Saved data entries
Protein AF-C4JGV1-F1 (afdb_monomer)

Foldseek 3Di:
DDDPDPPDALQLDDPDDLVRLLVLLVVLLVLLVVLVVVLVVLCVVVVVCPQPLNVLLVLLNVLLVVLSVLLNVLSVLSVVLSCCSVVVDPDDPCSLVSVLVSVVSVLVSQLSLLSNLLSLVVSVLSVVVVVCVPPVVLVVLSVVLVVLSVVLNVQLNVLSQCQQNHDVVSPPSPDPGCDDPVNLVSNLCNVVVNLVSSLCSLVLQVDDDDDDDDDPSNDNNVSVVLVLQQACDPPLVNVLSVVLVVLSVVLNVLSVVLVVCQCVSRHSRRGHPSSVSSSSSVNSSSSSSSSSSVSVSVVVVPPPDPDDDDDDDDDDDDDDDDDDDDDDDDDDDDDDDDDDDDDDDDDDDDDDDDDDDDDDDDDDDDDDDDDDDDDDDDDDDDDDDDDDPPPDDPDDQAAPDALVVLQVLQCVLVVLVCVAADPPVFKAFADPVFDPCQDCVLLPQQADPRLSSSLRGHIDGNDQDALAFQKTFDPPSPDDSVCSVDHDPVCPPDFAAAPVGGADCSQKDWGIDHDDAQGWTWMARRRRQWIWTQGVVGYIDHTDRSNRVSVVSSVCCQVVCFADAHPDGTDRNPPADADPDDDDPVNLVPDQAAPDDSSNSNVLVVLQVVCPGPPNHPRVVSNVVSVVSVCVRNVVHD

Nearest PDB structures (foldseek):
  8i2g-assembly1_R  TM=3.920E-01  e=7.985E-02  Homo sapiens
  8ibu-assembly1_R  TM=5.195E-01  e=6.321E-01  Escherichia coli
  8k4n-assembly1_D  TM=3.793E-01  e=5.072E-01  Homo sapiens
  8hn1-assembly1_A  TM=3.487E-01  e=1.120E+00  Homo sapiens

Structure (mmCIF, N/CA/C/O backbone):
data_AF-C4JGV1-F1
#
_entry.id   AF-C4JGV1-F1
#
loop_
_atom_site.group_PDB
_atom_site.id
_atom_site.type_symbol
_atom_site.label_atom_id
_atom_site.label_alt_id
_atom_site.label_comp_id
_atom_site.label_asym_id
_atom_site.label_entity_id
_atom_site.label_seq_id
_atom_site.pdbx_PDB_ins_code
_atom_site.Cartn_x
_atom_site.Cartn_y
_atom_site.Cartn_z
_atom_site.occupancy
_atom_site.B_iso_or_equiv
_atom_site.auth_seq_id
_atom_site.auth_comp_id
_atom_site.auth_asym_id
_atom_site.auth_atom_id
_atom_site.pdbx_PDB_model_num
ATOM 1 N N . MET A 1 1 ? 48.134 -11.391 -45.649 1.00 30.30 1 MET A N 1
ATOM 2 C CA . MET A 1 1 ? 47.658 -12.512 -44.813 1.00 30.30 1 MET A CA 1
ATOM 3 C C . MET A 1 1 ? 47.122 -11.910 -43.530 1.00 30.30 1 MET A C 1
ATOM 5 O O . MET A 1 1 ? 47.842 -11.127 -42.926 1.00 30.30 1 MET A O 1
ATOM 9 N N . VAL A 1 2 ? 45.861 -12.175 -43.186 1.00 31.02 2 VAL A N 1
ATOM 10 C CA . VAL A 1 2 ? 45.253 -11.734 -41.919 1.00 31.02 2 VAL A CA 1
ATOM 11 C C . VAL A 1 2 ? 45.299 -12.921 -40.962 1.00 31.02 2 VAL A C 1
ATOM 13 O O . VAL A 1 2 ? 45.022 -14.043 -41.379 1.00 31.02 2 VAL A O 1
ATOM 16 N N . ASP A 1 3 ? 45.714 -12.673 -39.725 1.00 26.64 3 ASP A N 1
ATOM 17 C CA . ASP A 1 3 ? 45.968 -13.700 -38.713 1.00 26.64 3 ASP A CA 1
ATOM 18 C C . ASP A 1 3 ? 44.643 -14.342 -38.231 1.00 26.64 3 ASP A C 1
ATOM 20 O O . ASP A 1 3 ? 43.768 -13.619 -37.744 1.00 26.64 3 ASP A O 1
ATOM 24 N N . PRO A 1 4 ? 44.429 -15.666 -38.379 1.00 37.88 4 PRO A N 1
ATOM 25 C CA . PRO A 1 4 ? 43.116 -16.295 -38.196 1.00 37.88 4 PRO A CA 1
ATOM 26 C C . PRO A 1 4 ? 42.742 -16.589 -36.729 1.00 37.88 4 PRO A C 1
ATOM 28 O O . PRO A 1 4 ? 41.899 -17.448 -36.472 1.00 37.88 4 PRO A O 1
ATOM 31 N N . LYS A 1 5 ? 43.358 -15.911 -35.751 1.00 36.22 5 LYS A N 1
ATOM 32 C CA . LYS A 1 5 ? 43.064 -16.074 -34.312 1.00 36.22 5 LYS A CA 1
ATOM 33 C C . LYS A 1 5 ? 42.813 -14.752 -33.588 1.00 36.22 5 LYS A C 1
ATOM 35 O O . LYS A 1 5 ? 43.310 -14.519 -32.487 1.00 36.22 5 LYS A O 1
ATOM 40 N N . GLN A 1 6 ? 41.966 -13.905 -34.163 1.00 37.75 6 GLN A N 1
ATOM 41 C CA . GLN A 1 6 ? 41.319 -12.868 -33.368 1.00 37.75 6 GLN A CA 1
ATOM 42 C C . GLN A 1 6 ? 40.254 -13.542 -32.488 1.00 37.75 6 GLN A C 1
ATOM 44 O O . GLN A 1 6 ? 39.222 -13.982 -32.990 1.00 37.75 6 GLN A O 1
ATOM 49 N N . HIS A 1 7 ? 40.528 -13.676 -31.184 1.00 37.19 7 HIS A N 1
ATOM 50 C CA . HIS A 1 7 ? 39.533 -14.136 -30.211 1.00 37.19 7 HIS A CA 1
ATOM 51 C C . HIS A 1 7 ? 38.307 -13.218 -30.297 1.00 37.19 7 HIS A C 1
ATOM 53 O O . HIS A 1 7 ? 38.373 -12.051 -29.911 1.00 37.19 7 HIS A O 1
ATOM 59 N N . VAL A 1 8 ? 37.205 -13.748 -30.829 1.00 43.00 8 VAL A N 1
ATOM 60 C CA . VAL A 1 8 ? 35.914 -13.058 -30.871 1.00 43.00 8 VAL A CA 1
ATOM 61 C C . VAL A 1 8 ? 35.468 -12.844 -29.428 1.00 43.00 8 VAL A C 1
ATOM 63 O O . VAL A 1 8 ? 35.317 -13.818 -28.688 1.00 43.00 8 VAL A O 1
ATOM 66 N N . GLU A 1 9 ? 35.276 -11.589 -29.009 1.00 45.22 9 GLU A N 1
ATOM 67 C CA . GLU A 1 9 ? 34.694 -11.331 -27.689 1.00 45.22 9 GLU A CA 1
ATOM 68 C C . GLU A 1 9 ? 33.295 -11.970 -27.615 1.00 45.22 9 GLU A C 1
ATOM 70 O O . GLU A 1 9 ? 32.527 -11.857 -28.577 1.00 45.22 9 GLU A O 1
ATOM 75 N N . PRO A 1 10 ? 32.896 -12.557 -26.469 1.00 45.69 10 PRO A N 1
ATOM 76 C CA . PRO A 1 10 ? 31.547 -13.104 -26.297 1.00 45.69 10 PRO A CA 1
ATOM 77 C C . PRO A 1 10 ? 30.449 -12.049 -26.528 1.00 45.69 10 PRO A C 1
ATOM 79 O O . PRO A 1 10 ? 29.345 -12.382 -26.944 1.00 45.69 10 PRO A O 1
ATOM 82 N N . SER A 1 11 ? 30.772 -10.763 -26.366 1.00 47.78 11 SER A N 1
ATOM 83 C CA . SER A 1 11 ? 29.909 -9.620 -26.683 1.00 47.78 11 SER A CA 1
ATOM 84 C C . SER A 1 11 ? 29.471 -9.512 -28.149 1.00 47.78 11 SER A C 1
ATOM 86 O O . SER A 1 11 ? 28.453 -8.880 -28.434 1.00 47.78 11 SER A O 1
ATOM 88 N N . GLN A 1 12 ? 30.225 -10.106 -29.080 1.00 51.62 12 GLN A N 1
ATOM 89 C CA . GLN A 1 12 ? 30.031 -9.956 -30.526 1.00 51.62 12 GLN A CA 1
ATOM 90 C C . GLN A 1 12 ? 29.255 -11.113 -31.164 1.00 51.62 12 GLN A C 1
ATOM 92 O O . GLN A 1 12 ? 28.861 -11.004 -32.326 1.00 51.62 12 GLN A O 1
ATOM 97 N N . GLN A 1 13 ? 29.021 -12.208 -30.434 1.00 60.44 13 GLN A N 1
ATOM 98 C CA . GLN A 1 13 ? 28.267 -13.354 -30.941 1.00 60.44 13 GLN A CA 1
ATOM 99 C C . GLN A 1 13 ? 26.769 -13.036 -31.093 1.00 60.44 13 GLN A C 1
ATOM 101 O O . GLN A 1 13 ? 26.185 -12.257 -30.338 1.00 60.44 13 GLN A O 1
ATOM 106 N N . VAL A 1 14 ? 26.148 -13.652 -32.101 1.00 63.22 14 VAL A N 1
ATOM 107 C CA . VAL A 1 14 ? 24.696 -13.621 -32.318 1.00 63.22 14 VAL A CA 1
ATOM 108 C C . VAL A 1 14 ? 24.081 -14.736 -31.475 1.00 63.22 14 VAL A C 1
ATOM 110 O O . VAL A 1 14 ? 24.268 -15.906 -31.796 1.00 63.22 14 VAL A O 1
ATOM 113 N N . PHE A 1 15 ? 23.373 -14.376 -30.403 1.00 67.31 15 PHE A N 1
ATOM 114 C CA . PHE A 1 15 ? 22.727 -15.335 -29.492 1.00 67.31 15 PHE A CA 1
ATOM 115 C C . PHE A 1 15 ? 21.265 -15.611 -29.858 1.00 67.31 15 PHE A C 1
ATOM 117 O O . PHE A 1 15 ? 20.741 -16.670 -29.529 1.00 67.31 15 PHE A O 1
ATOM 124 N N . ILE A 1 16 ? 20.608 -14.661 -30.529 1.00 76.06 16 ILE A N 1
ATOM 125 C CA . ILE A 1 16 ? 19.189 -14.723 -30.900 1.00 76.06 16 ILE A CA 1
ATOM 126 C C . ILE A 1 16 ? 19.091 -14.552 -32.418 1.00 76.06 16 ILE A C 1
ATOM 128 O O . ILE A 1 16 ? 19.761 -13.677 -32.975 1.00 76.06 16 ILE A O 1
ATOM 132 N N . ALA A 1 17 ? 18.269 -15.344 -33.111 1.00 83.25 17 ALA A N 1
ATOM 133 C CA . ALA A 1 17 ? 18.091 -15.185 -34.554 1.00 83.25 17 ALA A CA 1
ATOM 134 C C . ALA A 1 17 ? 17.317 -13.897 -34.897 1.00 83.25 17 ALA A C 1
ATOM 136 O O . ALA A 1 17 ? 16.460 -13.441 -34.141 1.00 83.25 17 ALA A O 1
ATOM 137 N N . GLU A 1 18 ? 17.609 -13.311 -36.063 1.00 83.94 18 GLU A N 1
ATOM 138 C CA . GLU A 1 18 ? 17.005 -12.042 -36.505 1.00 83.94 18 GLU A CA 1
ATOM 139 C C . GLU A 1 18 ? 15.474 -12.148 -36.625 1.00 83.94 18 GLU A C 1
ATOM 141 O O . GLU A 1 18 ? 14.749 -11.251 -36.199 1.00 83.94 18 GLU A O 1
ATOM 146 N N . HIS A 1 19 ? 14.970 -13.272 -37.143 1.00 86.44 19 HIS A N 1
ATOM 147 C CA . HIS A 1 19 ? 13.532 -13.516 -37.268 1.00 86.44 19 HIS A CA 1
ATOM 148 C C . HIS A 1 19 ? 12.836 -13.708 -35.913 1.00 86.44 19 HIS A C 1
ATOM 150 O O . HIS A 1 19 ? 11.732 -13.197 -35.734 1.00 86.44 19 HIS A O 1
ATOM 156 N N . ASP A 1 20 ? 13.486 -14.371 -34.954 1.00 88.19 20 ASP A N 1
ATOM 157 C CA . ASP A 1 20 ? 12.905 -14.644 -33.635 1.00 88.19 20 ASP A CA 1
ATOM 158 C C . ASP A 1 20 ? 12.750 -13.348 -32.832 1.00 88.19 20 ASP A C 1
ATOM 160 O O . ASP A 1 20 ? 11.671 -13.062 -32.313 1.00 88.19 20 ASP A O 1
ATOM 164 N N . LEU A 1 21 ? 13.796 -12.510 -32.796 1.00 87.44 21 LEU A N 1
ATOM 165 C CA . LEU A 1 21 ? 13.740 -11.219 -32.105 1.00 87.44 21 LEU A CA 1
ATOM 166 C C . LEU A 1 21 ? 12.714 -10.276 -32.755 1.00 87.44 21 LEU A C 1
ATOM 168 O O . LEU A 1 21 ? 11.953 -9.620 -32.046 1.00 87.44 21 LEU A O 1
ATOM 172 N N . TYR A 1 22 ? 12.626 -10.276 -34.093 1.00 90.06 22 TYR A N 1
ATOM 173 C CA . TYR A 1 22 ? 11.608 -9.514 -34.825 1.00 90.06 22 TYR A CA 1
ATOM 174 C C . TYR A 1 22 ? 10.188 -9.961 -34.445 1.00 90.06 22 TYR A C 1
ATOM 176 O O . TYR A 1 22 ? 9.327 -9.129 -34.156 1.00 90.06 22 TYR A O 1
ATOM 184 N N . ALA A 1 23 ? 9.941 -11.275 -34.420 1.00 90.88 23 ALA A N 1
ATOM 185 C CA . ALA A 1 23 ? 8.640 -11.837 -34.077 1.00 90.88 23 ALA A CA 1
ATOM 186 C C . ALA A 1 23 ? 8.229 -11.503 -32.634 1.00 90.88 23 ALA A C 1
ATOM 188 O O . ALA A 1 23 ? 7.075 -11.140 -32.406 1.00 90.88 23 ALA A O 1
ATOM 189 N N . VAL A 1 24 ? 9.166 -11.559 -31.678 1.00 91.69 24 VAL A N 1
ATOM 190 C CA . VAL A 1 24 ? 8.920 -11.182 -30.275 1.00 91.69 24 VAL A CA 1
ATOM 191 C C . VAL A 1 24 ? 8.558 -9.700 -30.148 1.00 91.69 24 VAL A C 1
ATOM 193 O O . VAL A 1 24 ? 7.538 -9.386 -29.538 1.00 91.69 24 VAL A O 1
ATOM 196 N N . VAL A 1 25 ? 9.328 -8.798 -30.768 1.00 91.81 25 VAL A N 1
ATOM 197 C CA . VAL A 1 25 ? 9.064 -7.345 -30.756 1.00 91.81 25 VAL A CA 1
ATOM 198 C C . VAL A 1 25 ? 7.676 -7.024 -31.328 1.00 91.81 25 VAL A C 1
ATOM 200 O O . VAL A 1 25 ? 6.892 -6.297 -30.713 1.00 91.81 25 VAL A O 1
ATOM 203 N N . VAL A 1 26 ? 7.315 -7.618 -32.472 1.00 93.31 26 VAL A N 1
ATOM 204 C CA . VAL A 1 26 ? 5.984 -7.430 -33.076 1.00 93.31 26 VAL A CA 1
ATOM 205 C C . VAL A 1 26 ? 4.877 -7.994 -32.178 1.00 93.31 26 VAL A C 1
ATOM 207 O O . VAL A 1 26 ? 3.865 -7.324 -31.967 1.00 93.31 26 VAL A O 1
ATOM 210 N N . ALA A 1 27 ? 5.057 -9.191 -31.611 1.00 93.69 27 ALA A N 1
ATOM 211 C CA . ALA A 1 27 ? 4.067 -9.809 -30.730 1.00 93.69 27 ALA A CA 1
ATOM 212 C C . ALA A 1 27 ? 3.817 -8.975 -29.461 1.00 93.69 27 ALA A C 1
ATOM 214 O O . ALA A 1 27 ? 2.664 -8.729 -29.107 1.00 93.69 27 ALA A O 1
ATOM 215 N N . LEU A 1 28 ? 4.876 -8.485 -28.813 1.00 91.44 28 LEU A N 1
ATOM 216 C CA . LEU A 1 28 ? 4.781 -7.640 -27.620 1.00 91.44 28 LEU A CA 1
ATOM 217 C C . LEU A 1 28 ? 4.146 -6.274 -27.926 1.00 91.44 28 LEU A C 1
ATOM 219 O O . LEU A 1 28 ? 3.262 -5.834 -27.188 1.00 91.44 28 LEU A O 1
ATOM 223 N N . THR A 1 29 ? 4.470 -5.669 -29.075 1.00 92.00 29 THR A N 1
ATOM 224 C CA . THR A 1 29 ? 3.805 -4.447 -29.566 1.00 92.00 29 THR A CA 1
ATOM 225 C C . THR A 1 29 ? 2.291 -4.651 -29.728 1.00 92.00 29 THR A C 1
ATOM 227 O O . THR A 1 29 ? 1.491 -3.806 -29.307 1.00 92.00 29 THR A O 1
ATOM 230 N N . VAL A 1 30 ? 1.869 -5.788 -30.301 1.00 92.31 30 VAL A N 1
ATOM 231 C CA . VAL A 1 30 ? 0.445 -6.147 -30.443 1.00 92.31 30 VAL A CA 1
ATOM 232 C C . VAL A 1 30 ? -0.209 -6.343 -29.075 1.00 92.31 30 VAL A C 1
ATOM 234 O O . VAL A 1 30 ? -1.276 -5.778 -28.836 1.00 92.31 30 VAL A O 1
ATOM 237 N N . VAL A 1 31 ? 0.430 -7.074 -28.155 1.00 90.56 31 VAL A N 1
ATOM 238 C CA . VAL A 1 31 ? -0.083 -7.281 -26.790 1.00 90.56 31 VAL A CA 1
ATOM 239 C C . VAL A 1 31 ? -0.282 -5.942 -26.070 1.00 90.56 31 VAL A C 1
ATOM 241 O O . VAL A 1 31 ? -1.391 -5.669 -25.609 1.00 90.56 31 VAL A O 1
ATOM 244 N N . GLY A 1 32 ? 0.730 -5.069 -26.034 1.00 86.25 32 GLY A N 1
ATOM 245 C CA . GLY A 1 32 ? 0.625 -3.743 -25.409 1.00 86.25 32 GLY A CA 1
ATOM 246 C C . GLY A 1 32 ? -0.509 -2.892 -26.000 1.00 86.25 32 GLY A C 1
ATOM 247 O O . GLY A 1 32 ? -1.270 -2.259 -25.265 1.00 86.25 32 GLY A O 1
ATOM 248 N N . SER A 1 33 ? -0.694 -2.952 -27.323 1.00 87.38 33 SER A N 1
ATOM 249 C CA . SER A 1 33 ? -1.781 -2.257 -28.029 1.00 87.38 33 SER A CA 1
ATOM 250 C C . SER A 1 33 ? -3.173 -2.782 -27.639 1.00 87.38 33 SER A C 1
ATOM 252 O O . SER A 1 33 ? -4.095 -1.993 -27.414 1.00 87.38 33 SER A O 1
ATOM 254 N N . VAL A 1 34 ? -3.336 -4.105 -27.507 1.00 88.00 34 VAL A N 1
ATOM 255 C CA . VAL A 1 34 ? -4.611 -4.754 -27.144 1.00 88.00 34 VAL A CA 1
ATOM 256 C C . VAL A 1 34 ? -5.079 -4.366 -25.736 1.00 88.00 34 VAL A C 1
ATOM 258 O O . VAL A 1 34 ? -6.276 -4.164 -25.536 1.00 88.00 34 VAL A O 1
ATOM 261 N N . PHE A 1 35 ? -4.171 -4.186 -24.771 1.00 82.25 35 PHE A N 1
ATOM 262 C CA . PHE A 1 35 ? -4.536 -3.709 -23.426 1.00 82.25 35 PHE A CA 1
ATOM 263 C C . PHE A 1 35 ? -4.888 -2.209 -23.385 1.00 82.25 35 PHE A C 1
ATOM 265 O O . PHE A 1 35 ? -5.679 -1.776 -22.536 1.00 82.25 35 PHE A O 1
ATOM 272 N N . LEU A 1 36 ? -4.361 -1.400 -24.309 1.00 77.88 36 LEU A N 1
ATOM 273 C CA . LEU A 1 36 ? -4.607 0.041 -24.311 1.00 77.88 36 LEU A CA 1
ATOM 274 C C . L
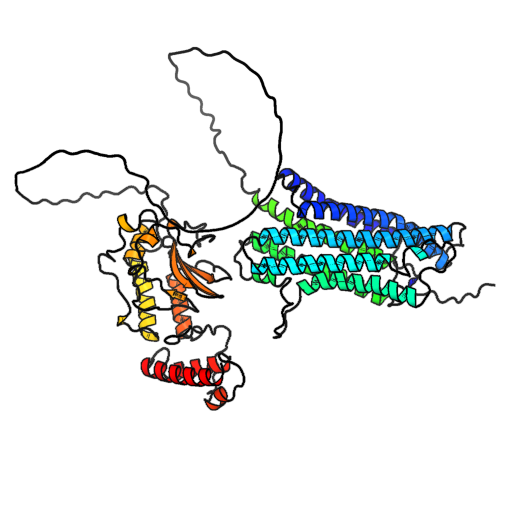EU A 1 36 ? -5.903 0.451 -25.024 1.00 77.88 36 LEU A C 1
ATOM 276 O O . LEU A 1 36 ? -6.576 1.368 -24.553 1.00 77.88 36 LEU A O 1
ATOM 280 N N . ILE A 1 37 ? -6.300 -0.213 -26.113 1.00 79.88 37 ILE A N 1
ATOM 281 C CA . ILE A 1 37 ? -7.511 0.163 -26.873 1.00 79.88 37 ILE A CA 1
ATOM 282 C C . ILE A 1 37 ? -8.778 0.208 -25.981 1.00 79.88 37 ILE A C 1
ATOM 284 O O . ILE A 1 37 ? -9.461 1.240 -25.990 1.00 79.88 37 ILE A O 1
ATOM 288 N N . PRO A 1 38 ? -9.082 -0.806 -25.138 1.00 78.12 38 PRO A N 1
ATOM 289 C CA . PRO A 1 38 ? -10.201 -0.737 -24.194 1.00 78.12 38 PRO A CA 1
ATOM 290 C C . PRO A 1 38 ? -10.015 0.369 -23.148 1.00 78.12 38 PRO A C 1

**ABOUT THIS EXERCISE:**
Take the records above and return, word for word, only the lines that fall from the line with "ATOM 212 C C" to the line with "ATOM 231 C CA", both of them included.

**TASK ANSWER:**
ATOM 212 C C . ALA A 1 27 ? 3.817 -8.975 -29.461 1.00 93.69 27 ALA A C 1
ATOM 214 O O . ALA A 1 27 ? 2.664 -8.729 -29.107 1.00 93.69 27 ALA A O 1
ATOM 215 N N . LEU A 1 28 ? 4.876 -8.485 -28.813 1.00 91.44 28 LEU A N 1
ATOM 216 C CA . LEU A 1 28 ? 4.781 -7.640 -27.620 1.00 91.44 28 LEU A CA 1
ATOM 217 C C . LEU A 1 28 ? 4.146 -6.274 -27.926 1.00 91.44 28 LEU A C 1
ATOM 219 O O . LEU A 1 28 ? 3.262 -5.834 -27.188 1.00 91.44 28 LEU A O 1
ATOM 223 N N . THR A 1 29 ? 4.470 -5.669 -29.075 1.00 92.00 29 THR A N 1
ATOM 224 C CA . THR A 1 29 ? 3.805 -4.447 -29.566 1.00 92.00 29 THR A CA 1
ATOM 225 C C . THR A 1 29 ? 2.291 -4.651 -29.728 1.00 92.00 29 THR A C 1
ATOM 227 O O . THR A 1 29 ? 1.491 -3.806 -29.307 1.00 92.00 29 THR A O 1
ATOM 230 N N . VAL A 1 30 ? 1.869 -5.788 -30.301 1.00 92.31 30 VAL A N 1
ATOM 231 C CA . VAL A 1 30 ? 0.445 -6.147 -30.443 1.00 92.31 30 VAL A CA 1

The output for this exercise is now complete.